With a wide span of genres and talent spanning from the world music of Ukrainian folk band Dhakabrahka to indie rock such as the Shins and Feist, to hip hop sensations such as DJ Shub Chali 2na & the House of Vibe there’s something for everyone at the Winnipeg Folk Festival.
While Feist was onstage she told us an anecdote on how she described the fest as “The Burning Man of Canada.”
The programming runs morning to night with both concerts and workshops that create a one-of-a-kind concert with multiple players -- and the odds of it happening again might be slim to none. The festival grounds consist of both large and small stages located at Birds Hill Provincial Park. Some of the small stages are hidden away in the woods which make for a relaxing spot to hide away from the main festivities, play a game of cards, and enjoy the music in the shade.
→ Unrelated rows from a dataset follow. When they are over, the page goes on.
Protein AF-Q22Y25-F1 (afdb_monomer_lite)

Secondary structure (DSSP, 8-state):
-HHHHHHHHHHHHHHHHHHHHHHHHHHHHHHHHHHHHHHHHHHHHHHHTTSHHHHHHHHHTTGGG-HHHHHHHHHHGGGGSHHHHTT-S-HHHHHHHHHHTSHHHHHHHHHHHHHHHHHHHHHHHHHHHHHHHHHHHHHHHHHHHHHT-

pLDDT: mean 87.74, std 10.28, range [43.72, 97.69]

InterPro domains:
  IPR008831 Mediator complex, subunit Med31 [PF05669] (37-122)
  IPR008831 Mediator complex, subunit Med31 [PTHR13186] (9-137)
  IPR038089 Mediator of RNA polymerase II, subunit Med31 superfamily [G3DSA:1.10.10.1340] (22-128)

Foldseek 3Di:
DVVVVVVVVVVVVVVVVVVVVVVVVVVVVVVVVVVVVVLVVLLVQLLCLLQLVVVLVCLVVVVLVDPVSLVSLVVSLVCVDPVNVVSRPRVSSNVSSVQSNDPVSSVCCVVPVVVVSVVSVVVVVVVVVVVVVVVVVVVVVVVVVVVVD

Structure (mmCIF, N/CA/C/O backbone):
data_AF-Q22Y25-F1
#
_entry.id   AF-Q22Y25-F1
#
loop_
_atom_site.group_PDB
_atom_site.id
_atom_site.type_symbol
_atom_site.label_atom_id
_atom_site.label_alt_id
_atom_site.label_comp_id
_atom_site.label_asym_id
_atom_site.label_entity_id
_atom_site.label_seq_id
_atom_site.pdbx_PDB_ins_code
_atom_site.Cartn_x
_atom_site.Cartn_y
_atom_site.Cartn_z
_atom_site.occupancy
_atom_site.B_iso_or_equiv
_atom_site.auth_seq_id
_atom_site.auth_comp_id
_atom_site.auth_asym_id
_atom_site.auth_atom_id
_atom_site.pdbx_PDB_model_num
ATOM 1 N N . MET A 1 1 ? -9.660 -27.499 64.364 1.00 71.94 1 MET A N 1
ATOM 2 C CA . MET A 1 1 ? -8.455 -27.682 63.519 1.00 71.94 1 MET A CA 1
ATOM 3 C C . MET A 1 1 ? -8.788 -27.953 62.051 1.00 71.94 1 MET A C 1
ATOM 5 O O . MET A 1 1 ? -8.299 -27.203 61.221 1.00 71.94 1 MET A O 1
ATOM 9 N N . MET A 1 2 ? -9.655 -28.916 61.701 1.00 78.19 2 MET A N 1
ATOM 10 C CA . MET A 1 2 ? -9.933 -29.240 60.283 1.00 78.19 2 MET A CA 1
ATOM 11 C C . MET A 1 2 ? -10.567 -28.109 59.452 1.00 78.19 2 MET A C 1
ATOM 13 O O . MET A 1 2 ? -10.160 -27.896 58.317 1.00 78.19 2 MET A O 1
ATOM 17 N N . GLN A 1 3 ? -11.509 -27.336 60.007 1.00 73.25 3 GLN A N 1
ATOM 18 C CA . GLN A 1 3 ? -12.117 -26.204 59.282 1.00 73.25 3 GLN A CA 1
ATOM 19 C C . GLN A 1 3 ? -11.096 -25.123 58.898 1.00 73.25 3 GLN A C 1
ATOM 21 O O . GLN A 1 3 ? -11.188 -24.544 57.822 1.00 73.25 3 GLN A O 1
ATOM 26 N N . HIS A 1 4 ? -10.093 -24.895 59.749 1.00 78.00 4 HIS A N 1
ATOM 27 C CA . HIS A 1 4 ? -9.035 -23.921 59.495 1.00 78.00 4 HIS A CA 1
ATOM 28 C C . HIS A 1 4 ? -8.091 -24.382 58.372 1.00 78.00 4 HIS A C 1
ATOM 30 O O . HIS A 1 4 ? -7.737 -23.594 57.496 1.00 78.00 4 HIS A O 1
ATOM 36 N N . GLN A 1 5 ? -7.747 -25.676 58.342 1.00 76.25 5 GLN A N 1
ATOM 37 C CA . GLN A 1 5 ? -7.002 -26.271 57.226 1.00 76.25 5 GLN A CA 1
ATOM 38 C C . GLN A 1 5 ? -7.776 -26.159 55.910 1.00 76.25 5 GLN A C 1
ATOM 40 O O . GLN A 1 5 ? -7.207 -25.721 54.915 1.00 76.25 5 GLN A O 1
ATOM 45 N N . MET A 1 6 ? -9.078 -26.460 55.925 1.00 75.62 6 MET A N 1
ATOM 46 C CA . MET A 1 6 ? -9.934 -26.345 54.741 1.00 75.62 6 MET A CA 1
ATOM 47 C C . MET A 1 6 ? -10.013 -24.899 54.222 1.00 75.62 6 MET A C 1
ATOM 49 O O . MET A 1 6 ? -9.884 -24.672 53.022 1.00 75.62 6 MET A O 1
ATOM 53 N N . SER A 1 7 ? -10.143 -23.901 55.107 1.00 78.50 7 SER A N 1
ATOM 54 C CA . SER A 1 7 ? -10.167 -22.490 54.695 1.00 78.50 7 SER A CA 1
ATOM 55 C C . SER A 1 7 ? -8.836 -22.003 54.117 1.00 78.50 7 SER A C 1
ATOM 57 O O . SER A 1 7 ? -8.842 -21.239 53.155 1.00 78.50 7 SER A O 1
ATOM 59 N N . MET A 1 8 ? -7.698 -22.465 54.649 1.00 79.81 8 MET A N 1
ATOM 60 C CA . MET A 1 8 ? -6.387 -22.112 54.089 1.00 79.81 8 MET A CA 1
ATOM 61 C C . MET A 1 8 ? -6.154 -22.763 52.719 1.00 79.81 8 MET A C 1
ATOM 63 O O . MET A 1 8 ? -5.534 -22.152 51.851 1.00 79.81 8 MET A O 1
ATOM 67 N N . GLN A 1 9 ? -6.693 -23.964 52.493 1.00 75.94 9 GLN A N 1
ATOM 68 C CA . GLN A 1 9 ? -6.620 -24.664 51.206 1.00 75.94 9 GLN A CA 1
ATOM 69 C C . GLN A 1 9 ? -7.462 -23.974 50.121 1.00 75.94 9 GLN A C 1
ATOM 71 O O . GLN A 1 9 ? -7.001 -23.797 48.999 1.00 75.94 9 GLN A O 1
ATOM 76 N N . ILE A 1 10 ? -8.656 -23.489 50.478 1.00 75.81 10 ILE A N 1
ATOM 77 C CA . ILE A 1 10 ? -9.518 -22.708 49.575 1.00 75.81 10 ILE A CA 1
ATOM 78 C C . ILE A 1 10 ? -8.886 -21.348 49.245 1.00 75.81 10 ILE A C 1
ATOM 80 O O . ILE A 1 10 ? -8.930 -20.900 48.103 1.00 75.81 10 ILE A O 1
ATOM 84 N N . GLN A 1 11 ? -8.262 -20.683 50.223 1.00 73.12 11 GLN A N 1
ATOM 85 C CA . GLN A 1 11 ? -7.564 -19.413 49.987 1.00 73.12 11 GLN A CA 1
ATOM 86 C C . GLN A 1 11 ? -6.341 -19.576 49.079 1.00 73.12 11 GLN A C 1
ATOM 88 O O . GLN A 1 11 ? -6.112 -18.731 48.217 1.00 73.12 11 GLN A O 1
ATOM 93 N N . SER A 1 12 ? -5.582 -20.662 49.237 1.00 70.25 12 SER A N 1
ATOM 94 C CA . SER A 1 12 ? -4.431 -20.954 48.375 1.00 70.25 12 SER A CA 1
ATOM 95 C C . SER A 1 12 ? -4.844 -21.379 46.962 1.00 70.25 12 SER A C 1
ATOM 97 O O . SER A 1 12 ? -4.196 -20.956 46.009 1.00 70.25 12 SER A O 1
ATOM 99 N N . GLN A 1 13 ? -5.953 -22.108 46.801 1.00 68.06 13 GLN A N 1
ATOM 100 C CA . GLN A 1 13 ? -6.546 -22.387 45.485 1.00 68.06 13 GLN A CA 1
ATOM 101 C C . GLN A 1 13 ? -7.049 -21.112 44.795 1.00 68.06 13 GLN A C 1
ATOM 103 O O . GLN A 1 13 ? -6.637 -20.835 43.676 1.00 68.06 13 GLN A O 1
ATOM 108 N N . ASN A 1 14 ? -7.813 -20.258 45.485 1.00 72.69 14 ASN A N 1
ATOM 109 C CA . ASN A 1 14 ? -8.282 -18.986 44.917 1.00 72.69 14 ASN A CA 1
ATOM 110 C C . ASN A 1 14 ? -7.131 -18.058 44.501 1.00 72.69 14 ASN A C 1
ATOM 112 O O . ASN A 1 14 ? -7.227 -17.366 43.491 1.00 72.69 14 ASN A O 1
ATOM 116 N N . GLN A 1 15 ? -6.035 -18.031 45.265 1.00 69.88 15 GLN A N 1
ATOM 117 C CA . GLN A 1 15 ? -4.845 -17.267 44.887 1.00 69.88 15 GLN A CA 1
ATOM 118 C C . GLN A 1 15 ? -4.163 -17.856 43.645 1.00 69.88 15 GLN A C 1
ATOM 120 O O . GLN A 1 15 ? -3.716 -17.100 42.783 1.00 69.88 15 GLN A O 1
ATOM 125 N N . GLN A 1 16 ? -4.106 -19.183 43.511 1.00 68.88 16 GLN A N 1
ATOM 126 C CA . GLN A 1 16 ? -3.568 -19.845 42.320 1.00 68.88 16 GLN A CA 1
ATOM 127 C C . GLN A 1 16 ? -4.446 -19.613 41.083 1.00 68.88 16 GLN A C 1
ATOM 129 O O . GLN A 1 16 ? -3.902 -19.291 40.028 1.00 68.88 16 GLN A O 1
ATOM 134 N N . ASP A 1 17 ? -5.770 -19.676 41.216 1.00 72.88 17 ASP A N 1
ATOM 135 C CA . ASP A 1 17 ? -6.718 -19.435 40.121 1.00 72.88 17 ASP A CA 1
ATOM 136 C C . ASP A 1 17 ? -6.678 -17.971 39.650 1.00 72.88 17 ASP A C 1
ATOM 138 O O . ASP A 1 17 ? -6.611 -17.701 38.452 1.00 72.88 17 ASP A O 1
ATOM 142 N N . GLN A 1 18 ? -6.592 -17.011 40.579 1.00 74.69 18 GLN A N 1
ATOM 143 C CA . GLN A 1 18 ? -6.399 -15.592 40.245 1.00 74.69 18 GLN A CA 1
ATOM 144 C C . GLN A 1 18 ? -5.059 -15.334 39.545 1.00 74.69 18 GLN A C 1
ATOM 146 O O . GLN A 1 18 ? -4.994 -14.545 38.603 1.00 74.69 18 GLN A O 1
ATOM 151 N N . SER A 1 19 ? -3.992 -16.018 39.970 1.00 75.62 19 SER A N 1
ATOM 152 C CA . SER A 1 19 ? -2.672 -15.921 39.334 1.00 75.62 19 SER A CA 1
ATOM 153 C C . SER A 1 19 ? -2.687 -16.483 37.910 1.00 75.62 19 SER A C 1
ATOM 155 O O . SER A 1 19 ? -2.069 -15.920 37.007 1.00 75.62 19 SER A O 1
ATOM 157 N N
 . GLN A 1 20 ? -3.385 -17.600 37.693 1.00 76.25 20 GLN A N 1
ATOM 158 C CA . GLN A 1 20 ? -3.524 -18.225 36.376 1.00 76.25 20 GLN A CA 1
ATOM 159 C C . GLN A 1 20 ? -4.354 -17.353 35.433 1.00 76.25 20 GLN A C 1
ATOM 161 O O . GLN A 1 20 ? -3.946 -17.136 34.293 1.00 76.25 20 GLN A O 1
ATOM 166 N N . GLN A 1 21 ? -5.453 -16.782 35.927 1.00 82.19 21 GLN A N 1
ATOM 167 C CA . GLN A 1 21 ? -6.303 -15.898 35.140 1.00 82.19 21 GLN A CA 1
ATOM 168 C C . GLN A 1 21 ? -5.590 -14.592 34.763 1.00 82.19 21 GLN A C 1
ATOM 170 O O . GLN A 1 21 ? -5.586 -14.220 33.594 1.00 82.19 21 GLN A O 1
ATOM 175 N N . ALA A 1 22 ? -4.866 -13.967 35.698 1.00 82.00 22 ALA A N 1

If you get folked out there are plenty of dining options onsite, ranging from Indian or Thai cuisine, pierogis, hot dogs, burgers, and even fish and chips -- but let us not forget the poutine! Plus, all of the cups, plates, and plastic ware are biodegradable. So delicious and and guilt free? Fine by me.
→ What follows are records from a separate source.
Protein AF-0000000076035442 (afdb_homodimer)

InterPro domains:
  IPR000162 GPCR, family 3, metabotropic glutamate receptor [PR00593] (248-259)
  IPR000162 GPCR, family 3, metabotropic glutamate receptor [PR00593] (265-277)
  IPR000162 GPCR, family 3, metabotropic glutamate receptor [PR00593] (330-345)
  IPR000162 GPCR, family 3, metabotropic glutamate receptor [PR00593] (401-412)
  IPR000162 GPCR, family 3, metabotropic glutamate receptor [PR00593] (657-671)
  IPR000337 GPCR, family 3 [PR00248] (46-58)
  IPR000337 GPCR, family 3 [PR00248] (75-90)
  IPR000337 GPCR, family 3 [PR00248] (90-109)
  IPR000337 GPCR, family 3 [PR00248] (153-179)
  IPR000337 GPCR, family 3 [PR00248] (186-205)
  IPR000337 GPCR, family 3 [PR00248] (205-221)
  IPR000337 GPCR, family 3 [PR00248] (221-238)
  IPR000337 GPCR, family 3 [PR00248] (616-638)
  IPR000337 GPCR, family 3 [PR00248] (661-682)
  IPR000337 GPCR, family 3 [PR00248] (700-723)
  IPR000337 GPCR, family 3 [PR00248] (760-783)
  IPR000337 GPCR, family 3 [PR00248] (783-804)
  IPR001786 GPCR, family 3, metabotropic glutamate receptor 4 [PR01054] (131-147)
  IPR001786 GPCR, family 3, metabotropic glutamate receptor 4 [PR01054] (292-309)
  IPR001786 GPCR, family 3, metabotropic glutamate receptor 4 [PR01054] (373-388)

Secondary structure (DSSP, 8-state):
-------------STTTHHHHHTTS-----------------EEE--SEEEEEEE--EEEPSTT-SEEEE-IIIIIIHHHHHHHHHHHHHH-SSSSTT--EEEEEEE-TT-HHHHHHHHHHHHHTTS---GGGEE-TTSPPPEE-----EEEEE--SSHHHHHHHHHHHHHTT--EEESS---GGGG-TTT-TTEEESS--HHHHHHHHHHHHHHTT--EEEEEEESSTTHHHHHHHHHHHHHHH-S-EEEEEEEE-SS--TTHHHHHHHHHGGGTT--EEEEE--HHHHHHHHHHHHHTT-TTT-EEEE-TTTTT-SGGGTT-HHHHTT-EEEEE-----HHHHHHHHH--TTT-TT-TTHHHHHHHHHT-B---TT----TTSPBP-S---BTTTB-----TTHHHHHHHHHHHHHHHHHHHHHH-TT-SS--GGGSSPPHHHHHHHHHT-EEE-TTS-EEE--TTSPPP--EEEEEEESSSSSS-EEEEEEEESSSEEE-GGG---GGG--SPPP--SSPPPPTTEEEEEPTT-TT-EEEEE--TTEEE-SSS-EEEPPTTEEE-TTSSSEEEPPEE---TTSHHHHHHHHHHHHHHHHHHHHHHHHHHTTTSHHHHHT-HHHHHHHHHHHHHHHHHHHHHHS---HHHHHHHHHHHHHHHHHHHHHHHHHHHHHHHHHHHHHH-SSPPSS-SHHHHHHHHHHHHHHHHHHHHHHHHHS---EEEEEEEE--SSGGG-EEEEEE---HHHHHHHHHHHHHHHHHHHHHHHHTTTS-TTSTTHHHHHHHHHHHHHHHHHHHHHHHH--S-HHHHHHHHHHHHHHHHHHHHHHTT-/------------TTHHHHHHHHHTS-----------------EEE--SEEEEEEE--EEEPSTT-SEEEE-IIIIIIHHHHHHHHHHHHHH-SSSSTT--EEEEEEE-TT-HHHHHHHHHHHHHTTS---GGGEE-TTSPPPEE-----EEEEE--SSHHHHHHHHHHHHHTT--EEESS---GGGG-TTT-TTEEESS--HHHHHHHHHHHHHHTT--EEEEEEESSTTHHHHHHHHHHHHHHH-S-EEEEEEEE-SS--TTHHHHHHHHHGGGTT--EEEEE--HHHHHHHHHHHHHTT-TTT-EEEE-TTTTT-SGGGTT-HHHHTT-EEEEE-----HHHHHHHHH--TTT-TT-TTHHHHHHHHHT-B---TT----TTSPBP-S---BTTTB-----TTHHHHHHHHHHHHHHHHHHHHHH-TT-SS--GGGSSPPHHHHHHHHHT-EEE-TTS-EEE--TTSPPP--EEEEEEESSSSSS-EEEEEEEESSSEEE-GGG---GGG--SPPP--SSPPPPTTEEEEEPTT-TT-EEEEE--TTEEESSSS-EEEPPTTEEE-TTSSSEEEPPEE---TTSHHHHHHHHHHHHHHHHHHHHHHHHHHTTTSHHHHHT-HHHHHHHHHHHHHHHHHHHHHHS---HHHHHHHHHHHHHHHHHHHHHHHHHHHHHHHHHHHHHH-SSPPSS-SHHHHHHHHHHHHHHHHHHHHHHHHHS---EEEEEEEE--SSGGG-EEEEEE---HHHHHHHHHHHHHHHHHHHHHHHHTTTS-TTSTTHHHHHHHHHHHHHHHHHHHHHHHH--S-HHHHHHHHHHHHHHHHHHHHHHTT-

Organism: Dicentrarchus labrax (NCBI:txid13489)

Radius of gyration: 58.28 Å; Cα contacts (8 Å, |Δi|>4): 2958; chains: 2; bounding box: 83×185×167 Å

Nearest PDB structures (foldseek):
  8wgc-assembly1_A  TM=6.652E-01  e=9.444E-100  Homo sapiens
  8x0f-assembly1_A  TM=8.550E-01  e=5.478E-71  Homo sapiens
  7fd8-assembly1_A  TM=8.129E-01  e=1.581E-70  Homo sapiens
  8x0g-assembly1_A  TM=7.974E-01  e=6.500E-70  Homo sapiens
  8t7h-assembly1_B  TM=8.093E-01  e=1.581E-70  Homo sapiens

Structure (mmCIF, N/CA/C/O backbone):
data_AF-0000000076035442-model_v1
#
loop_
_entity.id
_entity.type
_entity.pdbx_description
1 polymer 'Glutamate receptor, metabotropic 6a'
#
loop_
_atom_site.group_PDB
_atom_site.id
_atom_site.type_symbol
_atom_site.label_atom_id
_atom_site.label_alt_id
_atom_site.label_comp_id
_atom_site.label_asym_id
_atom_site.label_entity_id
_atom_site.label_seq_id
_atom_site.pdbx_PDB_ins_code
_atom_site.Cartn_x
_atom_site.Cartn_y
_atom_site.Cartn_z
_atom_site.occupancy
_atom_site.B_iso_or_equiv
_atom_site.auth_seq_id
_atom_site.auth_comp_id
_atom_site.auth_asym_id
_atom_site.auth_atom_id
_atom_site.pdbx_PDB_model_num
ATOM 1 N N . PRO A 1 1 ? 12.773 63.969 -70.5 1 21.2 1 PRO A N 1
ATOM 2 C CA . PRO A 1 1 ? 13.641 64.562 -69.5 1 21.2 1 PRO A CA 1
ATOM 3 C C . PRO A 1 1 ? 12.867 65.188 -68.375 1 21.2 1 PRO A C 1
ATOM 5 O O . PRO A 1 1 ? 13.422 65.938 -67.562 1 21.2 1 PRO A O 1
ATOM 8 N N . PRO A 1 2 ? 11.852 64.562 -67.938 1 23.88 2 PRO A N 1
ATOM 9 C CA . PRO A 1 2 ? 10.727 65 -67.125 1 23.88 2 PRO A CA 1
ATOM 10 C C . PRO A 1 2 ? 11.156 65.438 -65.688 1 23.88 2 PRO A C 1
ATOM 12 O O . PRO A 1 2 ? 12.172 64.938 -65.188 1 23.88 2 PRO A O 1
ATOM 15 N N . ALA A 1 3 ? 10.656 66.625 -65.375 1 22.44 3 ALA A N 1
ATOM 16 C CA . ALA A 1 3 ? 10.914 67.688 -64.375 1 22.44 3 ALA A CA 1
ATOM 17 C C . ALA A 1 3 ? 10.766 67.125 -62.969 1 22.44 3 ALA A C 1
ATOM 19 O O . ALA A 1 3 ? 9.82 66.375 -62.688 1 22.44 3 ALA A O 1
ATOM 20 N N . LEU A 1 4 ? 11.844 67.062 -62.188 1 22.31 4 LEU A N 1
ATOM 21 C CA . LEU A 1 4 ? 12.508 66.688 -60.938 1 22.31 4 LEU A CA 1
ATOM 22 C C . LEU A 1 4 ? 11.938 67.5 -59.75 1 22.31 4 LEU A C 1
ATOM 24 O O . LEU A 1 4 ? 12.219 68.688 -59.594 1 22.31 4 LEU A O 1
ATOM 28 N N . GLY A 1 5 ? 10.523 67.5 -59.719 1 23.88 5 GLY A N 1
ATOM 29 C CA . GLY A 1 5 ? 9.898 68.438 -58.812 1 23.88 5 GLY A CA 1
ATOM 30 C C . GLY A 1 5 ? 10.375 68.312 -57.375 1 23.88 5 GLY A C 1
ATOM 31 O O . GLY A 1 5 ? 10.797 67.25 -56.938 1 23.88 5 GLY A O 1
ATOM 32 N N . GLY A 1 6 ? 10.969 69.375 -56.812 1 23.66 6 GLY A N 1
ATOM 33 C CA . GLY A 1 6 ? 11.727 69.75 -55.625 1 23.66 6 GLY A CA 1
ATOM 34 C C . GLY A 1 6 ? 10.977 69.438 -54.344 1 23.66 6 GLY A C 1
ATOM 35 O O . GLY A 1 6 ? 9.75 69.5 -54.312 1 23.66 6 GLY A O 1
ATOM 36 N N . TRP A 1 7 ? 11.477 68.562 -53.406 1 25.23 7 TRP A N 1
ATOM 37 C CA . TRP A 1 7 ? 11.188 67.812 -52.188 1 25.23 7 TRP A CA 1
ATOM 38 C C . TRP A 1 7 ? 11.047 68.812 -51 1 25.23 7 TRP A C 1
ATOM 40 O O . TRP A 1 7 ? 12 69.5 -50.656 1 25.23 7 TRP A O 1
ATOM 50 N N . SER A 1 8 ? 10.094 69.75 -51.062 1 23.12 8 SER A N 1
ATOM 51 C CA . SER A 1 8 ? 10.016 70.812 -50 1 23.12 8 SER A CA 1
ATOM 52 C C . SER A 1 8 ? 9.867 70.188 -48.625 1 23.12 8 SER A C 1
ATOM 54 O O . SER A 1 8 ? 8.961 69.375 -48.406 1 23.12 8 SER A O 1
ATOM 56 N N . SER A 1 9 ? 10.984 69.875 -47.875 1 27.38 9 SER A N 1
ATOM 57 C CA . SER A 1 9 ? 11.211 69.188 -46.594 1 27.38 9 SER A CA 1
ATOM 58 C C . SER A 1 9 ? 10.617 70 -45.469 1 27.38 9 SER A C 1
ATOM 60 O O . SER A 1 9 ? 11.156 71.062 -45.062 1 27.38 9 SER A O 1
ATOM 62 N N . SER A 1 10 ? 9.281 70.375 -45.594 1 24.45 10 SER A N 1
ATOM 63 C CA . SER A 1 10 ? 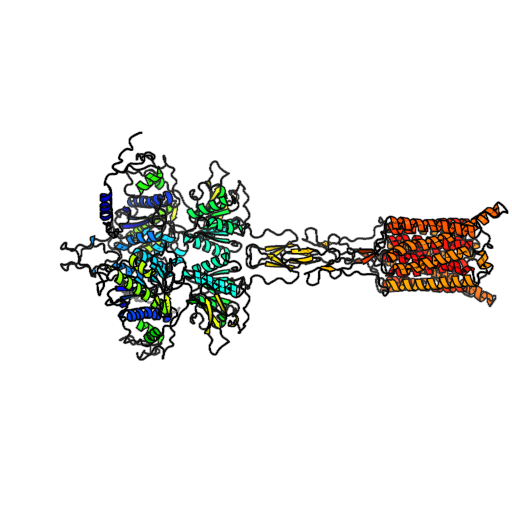8.641 71.312 -44.656 1 24.45 10 SER A CA 1
ATOM 64 C C . SER A 1 10 ? 8.938 70.938 -43.219 1 24.45 10 SER A C 1
ATOM 66 O O . SER A 1 10 ? 9.305 69.812 -42.906 1 24.45 10 SER A O 1
ATOM 68 N N . SER A 1 11 ? 8.672 71.938 -42.188 1 26.67 11 SER A N 1
ATOM 69 C CA . SER A 1 11 ? 8.984 72.625 -40.938 1 26.67 11 SER A CA 1
ATOM 70 C C . SER A 1 11 ? 8.453 71.812 -39.75 1 26.67 11 SER A C 1
ATOM 72 O O . SER A 1 11 ? 8.5 72.312 -38.625 1 26.67 11 SER A O 1
ATOM 74 N N . LEU A 1 12 ? 7.582 70.75 -39.969 1 28.09 12 LEU A N 1
ATOM 75 C CA . LEU A 1 12 ? 6.637 70.5 -38.875 1 28.09 12 LEU A CA 1
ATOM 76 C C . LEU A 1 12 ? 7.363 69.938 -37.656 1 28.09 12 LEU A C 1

A music tent is on site where you can find your festival and band merch. The handmade village is also a shopping highlight, featuring crafts and crafters from all over Canada selling wearable art, toys, earthenware, and more. One of our personal favorites was “Old Hat,” which features cloth caps made from repurposed vintage fabrics. The only part that’s not repurposed is the thread holding them together.
We spent our nights at the campground. Festival goers will find themselves in either the “party campground” or the quiet campground. It’s no secret that our High Plains Reader staff like to have a good time so we spent our nights howling at the moon with the other campers. One of the highlights of our campground was a DIY stage set up called the Juke Joint.
We saw a host of fantastic Winnipeg talent ranging from the lo-fi garage rock of Woodshed Havoc, to the Dirty Catfish Brass Band who, the night before, we’re told, commandeered a psychedelic trojan unicorn as a stage -- we saw pics on their instagram, so there’s proof it happened.
We also saw Winnipeg-based folk punk guitarist Jamie Buckboro and Mariachi Ghost. We chatted with them and they gave us a rundown on their traditional instruments. Their percussionist Ian gave us a crash course in playing the donkey jawbone -- and I think I found my instrument.
There’s something magical about the Folk Festival. The people we spoke to have made it a summer tradition spent with family or friends. At sunrise we gathered on Pope’s Hill and saluted the sunrise with hundreds of other campers. Drumbeats pulsated through our bones, those who had instruments played along, some danced, while others including myself watched in awe.